Collect a univariate dataset containing at
least 15 observations that follows the ideal measurement
model:
Actual measurement = true measurement + random error
Here are some suggestions:
Time for a cup of water to boil on a stove
Time for your dog to come to you when you call it
Time to go to work over the same route
Time for a Red Line train to travel from the Fullerton stop to the Jackson stop
Time for an email message sent to yourself to arrive
Number of words on random pages of a book that does not contain figures or tables
Number of words in newspaper articles
Your pulse rate measured at random times during the day
Your weight measured at random times during the day
Weight of packages of meat at a store of approximately the same weight (you may need to go to more than one store)
Weight of each potato in a 10 pound bag
Lengths of "30 second" television commercials in seconds
Newspaper prices of used cars, which are of the same make and model
Heights of persons of the same gender in this class
The roundtrip ping time for an IP packet
The number of time for a spring loaded kitchen timer to "time" 30 seconds.
(Because of random error, there may be more variation than you think.)
Then use R to answer these questions. Type the answers to the starred
questions at the top of your output file (.docx file type). In your answers,
include the R statements that you used to obtain your answer.

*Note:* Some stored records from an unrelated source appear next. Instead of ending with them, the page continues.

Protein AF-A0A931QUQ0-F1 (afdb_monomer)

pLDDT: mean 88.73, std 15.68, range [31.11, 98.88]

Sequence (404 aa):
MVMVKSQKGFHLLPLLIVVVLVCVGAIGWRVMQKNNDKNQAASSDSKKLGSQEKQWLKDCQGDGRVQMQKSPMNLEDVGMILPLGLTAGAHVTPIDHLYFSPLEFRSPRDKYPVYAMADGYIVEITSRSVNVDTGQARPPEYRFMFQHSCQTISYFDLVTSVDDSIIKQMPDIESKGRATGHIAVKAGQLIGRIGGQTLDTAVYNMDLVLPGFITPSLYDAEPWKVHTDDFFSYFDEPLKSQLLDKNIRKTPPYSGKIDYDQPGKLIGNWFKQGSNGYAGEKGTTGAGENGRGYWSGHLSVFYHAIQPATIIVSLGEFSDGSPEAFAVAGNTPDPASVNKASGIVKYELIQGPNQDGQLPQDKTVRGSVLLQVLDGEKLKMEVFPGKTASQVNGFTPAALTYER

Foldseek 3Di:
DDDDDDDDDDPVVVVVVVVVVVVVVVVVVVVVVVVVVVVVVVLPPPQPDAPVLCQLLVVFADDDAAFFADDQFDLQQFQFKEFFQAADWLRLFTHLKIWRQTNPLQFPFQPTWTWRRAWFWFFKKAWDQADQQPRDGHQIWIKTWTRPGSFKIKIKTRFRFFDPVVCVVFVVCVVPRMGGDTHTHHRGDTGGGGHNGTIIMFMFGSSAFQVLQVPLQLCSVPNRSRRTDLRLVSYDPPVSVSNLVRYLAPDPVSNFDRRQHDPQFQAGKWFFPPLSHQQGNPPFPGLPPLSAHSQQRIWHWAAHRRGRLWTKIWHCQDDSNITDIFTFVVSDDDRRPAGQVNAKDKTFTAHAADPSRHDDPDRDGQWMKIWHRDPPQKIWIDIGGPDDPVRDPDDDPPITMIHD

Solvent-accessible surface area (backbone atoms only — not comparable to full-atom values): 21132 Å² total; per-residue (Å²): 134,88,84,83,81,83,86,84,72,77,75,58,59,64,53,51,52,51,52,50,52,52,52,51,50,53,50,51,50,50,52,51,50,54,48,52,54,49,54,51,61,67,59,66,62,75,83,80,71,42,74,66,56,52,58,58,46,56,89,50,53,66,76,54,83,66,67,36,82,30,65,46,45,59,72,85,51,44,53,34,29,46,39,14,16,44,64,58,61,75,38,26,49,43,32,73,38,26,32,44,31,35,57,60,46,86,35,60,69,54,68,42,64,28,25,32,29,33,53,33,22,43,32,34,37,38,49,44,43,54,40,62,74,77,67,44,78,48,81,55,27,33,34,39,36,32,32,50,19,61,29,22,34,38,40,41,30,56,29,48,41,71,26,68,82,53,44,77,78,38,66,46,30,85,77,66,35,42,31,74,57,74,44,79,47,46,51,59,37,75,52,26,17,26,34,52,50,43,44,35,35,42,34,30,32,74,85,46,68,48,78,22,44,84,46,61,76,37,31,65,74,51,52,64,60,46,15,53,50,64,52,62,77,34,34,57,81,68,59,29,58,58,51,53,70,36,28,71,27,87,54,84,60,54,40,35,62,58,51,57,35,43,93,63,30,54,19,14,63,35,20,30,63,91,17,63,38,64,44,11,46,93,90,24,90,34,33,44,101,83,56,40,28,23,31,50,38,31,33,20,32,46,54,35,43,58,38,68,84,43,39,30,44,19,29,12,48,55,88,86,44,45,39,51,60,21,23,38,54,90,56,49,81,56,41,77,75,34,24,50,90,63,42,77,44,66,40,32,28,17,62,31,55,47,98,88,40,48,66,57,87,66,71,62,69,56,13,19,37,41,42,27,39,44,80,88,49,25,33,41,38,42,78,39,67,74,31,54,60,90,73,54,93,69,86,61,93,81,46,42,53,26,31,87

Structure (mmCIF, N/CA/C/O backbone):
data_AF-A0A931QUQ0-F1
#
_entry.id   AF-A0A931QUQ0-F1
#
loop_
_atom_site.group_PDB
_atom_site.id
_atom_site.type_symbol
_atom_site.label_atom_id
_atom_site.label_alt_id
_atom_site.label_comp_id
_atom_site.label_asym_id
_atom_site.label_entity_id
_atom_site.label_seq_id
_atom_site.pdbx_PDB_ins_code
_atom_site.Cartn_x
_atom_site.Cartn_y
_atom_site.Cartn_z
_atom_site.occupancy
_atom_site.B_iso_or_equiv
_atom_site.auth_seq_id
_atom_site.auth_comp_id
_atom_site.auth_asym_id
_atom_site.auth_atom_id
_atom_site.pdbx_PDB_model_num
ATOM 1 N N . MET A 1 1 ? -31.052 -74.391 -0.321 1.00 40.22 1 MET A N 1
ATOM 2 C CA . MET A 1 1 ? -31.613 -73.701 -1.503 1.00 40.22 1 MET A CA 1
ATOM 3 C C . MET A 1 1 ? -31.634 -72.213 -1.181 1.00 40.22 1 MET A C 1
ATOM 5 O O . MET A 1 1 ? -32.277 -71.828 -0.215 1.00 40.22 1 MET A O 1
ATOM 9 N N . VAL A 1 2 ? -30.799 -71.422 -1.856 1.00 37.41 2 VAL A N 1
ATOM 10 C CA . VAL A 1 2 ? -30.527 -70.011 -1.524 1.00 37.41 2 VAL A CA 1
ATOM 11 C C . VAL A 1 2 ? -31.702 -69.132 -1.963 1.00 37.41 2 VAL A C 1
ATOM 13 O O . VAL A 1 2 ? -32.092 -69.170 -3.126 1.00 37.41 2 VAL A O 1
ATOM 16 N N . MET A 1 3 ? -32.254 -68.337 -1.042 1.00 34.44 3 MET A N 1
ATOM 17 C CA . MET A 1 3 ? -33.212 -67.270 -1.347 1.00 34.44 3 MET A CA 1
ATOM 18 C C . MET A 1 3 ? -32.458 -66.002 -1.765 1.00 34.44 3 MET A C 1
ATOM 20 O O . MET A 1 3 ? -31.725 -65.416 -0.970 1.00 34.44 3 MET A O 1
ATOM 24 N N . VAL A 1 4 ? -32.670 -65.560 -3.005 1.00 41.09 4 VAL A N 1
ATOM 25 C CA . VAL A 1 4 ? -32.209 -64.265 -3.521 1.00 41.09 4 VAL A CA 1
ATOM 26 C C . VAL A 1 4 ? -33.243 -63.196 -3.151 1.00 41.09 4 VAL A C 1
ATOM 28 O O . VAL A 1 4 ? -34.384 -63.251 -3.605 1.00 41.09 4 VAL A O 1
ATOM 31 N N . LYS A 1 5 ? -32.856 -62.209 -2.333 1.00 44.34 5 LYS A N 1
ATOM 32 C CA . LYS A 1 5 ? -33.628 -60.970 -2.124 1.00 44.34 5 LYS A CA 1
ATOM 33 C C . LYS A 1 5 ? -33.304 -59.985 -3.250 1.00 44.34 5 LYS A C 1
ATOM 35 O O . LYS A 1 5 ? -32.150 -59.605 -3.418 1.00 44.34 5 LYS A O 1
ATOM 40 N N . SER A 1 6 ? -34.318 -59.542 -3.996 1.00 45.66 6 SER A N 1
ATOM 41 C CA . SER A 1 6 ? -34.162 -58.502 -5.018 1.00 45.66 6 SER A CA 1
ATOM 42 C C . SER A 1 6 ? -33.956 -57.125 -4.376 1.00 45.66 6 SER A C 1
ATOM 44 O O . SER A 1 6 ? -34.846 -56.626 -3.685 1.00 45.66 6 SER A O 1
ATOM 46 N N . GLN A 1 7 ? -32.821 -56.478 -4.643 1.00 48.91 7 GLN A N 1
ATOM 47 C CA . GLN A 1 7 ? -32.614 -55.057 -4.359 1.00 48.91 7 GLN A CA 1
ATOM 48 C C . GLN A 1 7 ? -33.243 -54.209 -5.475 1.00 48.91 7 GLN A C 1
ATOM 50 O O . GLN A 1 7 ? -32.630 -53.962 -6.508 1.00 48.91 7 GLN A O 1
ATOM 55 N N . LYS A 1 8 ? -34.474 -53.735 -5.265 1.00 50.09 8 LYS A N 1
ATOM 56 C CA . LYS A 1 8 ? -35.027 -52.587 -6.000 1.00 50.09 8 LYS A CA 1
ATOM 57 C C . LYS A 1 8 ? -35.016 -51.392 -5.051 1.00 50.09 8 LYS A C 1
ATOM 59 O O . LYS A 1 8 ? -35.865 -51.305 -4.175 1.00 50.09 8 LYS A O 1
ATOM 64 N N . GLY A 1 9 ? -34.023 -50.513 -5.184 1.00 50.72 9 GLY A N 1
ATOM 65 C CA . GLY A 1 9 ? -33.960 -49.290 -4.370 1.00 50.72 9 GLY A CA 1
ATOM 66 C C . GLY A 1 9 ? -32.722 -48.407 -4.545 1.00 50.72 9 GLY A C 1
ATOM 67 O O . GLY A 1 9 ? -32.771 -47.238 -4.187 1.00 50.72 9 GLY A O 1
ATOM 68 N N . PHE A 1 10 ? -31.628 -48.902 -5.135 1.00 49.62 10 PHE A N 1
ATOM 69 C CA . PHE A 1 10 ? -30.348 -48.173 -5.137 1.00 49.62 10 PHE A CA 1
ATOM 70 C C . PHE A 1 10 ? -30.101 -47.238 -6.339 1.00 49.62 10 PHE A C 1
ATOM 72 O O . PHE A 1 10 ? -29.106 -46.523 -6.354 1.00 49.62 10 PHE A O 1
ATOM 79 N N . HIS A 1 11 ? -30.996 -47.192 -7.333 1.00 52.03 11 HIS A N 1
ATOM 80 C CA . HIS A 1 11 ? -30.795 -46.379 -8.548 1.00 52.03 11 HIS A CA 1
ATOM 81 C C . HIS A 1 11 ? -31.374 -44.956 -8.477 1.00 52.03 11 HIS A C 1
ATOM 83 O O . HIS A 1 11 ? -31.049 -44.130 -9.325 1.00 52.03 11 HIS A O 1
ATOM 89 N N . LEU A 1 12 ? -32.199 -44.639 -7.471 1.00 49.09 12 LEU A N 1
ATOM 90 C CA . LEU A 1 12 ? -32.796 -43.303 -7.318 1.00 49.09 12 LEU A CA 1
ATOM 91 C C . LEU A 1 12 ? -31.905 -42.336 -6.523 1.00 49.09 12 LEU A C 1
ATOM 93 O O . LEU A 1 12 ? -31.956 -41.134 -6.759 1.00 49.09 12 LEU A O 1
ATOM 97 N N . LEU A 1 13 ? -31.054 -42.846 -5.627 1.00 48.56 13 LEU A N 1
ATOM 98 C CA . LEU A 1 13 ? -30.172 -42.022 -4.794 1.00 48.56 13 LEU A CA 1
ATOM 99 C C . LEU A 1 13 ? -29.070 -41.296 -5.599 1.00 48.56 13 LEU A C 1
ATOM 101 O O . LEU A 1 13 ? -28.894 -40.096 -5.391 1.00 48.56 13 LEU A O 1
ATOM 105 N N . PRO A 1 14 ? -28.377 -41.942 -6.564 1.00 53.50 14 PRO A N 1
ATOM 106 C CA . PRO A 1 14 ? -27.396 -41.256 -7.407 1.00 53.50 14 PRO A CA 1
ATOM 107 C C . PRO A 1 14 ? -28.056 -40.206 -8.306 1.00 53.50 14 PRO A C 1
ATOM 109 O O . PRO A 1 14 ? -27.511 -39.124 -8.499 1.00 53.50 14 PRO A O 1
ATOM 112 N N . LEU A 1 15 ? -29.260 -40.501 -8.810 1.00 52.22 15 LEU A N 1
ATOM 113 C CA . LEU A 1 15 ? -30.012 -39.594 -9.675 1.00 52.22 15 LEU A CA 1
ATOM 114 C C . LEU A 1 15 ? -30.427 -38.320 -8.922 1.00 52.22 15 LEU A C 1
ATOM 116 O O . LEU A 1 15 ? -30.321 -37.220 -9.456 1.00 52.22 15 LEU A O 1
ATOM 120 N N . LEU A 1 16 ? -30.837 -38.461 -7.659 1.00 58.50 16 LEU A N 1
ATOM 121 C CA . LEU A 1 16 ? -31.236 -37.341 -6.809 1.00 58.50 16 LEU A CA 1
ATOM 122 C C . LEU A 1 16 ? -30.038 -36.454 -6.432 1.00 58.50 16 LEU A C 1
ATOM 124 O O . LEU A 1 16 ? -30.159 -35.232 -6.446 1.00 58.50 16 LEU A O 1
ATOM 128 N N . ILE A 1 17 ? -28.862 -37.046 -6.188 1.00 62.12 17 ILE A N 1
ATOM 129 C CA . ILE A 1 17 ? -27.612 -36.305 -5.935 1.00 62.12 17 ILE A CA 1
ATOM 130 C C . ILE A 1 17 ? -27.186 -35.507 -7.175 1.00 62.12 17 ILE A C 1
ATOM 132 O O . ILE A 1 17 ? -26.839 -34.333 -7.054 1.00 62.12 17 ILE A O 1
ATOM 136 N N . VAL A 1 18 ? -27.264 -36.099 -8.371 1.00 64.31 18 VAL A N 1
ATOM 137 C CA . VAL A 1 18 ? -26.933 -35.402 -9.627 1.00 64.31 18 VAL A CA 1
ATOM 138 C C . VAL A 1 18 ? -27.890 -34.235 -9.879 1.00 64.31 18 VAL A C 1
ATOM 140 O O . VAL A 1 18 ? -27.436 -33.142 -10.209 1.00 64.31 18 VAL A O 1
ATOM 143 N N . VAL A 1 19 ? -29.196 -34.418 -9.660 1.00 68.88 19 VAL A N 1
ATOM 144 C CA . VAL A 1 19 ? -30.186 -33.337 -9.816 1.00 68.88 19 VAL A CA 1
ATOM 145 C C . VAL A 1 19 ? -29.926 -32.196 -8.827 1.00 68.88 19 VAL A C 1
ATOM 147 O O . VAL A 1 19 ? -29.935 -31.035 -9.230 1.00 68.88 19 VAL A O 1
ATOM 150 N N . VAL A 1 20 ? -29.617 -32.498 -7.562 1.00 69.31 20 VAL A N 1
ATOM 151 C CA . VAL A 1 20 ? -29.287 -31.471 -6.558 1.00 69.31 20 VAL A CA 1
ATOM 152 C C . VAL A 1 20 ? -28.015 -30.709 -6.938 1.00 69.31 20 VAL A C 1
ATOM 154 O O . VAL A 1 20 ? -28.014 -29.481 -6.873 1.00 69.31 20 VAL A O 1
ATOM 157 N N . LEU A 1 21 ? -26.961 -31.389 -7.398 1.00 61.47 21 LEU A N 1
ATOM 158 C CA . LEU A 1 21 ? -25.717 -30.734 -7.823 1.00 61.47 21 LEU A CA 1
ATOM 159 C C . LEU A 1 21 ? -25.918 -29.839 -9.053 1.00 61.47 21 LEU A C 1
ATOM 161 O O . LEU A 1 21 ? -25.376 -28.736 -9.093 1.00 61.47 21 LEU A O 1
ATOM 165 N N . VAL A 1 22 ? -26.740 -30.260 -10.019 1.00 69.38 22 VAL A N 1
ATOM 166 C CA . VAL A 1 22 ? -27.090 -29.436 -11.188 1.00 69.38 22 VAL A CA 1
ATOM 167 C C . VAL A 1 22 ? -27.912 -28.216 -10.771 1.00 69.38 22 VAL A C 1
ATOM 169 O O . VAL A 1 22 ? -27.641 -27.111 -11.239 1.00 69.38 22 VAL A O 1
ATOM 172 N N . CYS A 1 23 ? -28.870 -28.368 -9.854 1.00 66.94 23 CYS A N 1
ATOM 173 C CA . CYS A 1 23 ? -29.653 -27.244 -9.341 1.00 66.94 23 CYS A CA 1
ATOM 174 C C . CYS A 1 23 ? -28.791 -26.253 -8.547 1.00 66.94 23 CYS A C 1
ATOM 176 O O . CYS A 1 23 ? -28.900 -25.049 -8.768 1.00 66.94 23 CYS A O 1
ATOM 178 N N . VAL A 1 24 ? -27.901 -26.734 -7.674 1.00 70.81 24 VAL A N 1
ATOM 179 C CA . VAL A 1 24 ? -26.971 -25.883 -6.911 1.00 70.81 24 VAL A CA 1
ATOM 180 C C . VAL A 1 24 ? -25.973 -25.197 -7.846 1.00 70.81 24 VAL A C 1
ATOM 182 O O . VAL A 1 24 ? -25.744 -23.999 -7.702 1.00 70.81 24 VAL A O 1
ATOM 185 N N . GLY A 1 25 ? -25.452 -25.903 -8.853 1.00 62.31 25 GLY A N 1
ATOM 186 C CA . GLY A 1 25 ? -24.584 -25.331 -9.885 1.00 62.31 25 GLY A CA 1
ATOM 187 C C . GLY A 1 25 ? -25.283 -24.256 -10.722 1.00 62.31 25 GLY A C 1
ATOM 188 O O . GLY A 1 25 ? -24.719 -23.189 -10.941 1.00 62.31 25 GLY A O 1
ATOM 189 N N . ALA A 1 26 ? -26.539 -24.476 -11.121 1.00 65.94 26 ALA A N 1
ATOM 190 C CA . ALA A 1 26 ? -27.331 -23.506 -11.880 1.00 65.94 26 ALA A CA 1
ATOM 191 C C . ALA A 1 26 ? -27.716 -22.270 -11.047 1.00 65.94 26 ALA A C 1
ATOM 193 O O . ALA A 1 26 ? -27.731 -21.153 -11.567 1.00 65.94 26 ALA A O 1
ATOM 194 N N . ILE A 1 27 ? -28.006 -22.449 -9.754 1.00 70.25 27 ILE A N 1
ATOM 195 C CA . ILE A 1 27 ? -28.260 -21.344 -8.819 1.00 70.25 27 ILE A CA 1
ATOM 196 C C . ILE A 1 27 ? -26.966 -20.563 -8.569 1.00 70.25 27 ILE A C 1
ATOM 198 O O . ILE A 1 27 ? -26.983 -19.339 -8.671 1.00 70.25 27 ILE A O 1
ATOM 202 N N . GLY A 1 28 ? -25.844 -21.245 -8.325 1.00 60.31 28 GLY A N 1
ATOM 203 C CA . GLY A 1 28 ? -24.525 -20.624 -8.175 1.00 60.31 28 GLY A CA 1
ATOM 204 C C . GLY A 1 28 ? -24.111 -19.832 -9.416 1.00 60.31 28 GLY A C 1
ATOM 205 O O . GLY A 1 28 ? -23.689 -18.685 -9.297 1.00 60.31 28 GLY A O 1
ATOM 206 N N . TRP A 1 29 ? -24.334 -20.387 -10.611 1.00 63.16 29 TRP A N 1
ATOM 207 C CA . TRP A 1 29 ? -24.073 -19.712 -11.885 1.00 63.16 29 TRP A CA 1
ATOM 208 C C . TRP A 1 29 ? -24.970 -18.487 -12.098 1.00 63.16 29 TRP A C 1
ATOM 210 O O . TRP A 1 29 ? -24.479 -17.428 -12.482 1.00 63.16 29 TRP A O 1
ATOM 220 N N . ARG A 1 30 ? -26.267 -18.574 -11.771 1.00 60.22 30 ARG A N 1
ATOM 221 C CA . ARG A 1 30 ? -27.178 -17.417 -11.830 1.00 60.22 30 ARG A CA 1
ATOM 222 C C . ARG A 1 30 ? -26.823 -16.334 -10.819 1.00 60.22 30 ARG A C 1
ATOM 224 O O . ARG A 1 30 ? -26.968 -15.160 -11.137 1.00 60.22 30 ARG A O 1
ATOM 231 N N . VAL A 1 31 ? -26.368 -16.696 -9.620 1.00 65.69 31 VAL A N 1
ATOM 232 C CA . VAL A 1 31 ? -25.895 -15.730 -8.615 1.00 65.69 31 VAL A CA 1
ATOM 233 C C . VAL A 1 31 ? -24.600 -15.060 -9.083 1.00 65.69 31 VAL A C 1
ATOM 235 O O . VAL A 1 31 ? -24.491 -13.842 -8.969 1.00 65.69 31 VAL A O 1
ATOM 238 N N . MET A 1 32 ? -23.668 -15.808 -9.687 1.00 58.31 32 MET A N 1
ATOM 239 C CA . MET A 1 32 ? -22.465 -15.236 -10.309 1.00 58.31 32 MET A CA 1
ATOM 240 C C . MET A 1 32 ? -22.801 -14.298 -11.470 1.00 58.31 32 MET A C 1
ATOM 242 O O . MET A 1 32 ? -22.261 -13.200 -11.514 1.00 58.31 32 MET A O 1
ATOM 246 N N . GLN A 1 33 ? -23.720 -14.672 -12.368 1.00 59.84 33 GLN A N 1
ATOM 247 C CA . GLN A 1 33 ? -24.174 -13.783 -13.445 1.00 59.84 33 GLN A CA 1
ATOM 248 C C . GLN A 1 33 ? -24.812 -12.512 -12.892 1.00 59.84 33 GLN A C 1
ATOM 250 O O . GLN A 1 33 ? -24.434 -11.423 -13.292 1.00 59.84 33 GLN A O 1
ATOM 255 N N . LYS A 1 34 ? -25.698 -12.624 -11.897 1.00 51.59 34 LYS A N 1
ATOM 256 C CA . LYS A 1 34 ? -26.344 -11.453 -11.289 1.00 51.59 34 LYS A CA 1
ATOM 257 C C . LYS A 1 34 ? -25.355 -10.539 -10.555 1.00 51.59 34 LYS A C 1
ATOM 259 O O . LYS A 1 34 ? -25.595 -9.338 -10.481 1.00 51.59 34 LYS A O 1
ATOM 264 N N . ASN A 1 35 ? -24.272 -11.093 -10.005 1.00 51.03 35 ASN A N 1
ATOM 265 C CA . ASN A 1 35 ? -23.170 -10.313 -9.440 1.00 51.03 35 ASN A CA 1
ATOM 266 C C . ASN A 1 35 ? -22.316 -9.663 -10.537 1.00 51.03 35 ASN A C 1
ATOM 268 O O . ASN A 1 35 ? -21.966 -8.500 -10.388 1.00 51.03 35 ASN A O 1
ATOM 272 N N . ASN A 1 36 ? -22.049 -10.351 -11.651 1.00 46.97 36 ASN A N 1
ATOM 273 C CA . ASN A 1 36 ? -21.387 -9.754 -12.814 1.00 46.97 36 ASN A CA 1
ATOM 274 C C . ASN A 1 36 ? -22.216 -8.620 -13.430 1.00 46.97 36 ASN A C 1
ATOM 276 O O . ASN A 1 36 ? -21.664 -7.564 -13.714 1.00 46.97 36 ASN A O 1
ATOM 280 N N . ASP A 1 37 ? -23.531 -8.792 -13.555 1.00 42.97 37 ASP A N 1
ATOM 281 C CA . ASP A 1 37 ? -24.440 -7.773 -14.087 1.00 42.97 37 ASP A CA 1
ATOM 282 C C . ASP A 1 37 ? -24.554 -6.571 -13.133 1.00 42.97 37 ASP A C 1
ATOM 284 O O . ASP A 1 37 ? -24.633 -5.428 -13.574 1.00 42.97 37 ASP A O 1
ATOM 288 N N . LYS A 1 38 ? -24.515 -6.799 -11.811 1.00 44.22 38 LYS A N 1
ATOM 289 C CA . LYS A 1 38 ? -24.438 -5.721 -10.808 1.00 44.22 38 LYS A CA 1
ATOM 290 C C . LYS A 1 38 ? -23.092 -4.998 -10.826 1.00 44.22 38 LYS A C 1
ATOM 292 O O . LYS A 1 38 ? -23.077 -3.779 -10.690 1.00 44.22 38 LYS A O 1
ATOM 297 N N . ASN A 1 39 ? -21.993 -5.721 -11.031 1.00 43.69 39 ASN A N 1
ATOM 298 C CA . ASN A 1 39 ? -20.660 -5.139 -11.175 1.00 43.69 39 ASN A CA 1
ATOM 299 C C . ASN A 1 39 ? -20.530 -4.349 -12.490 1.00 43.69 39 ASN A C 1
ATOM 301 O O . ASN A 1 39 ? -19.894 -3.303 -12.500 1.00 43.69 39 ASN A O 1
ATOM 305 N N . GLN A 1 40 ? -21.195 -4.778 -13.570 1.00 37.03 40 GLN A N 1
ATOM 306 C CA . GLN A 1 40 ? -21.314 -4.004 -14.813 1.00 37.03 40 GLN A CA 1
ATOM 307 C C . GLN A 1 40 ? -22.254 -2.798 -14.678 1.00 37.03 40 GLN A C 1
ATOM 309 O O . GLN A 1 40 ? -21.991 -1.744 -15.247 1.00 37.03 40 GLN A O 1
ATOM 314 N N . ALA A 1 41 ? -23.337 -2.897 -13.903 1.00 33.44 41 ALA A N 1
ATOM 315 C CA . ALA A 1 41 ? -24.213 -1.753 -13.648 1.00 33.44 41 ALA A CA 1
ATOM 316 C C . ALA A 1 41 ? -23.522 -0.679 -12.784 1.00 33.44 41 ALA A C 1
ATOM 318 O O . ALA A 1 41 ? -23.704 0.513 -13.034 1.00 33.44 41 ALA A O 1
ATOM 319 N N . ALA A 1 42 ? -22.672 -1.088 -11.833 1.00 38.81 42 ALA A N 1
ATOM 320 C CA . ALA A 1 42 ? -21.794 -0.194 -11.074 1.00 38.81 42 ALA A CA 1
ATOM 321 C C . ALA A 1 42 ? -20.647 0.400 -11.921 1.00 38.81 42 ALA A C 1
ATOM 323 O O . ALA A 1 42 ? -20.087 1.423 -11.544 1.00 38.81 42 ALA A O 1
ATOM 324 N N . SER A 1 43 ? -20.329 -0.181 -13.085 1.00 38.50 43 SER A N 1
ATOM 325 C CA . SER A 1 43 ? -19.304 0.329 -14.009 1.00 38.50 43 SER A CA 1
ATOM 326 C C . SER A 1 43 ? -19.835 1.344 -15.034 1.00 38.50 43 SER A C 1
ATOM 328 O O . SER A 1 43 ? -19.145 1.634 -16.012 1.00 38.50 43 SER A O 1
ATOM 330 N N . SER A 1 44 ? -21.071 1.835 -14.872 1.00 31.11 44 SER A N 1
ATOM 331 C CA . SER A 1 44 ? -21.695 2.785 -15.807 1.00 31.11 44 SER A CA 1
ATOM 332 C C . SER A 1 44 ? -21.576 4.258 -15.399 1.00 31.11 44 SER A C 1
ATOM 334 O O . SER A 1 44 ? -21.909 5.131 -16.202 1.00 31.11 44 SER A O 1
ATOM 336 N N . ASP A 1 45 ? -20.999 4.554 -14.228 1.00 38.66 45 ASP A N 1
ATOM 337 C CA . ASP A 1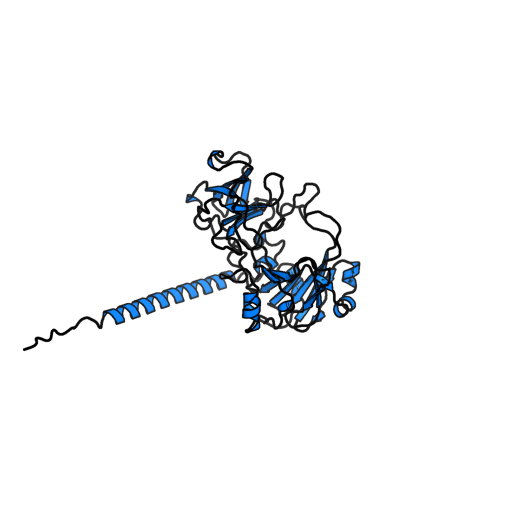 45 ? -20.372 5.856 -14.007 1.00 38.66 45 ASP A CA 1
ATOM 338 C C . ASP A 1 45 ? -19.117 5.908 -14.881 1.00 38.66 45 ASP A C 1
ATOM 340 O O . ASP A 1 45 ? -18.175 5.138 -14.700 1.00 38.66 45 ASP A O 1
ATOM 344 N N . SER A 1 46 ? -19.110 6.790 -15.880 1.00 40.06 46 SER A N 1
ATOM 345 C CA . SER A 1 46 ? -17.942 7.053 -16.719 1.00 40.06 46 SER A CA 1
ATOM 346 C C . SER A 1 46 ? -16.681 7.164 -15.852 1.00 40.06 46 SER A C 1
ATOM 348 O O . SER A 1 46 ? -16.597 8.092 -15.045 1.00 40.06 46 SER A O 1
ATOM 350 N N . LYS A 1 47 ? -15.736 6.222 -16.020 1.00 55.72 47 LYS A N 1
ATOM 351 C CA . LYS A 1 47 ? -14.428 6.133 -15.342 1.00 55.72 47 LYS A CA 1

Also make sure that your name is shown at the top of your submission
as well as in the filename.
Important: Do not sort the data before performing the
analyses.
*Describe your dataset and the circumstances under which you collected the data.
Create a CSV file that contains your dataset.
Create a CSV file that contains your dataset. Use R to create a dataframe
from your CSV file and print your dataset.
*What are Q0, Q1, Q2, Q3, and Q4?
*What are the sample mean and standard deviation?
Use R to plot three histogram one with the default bins, and two other
histograms where you set the bin boundaries (break points) explicity. See the
example in the discussion of Project 1a at the end of the Jan 21 Notes if you
are not sure how to do this.
*Use R to plot a boxplot. What does the boxplot tell you?
*List any moderate or extreme outliers using the boxplot. See Hint 1 below.
Create a new column of z-scores in the dataset.
Print the z-scores.
*List any moderate or extreme outliers using z-scores. See Hint 2
below.
Hints:
To find outliers using Q1, Q3, and IQR:
An extreme outlier is a data point that is more than 3 IQRs below Q1
or more than 3 IQRs above Q3.
An extreme outlier is a data point that is more than 1.5 IQRs below Q1
or more than 1.5 IQRs above Q3, and is not an extreme outlier.
To find outliers using z-scores:
An extreme outlier is a data point that has a z-score of more than
3 or less than -3.
An mild outlier is a data point that has a z-score greater than
2 or less than -2, and is not an extreme outlier.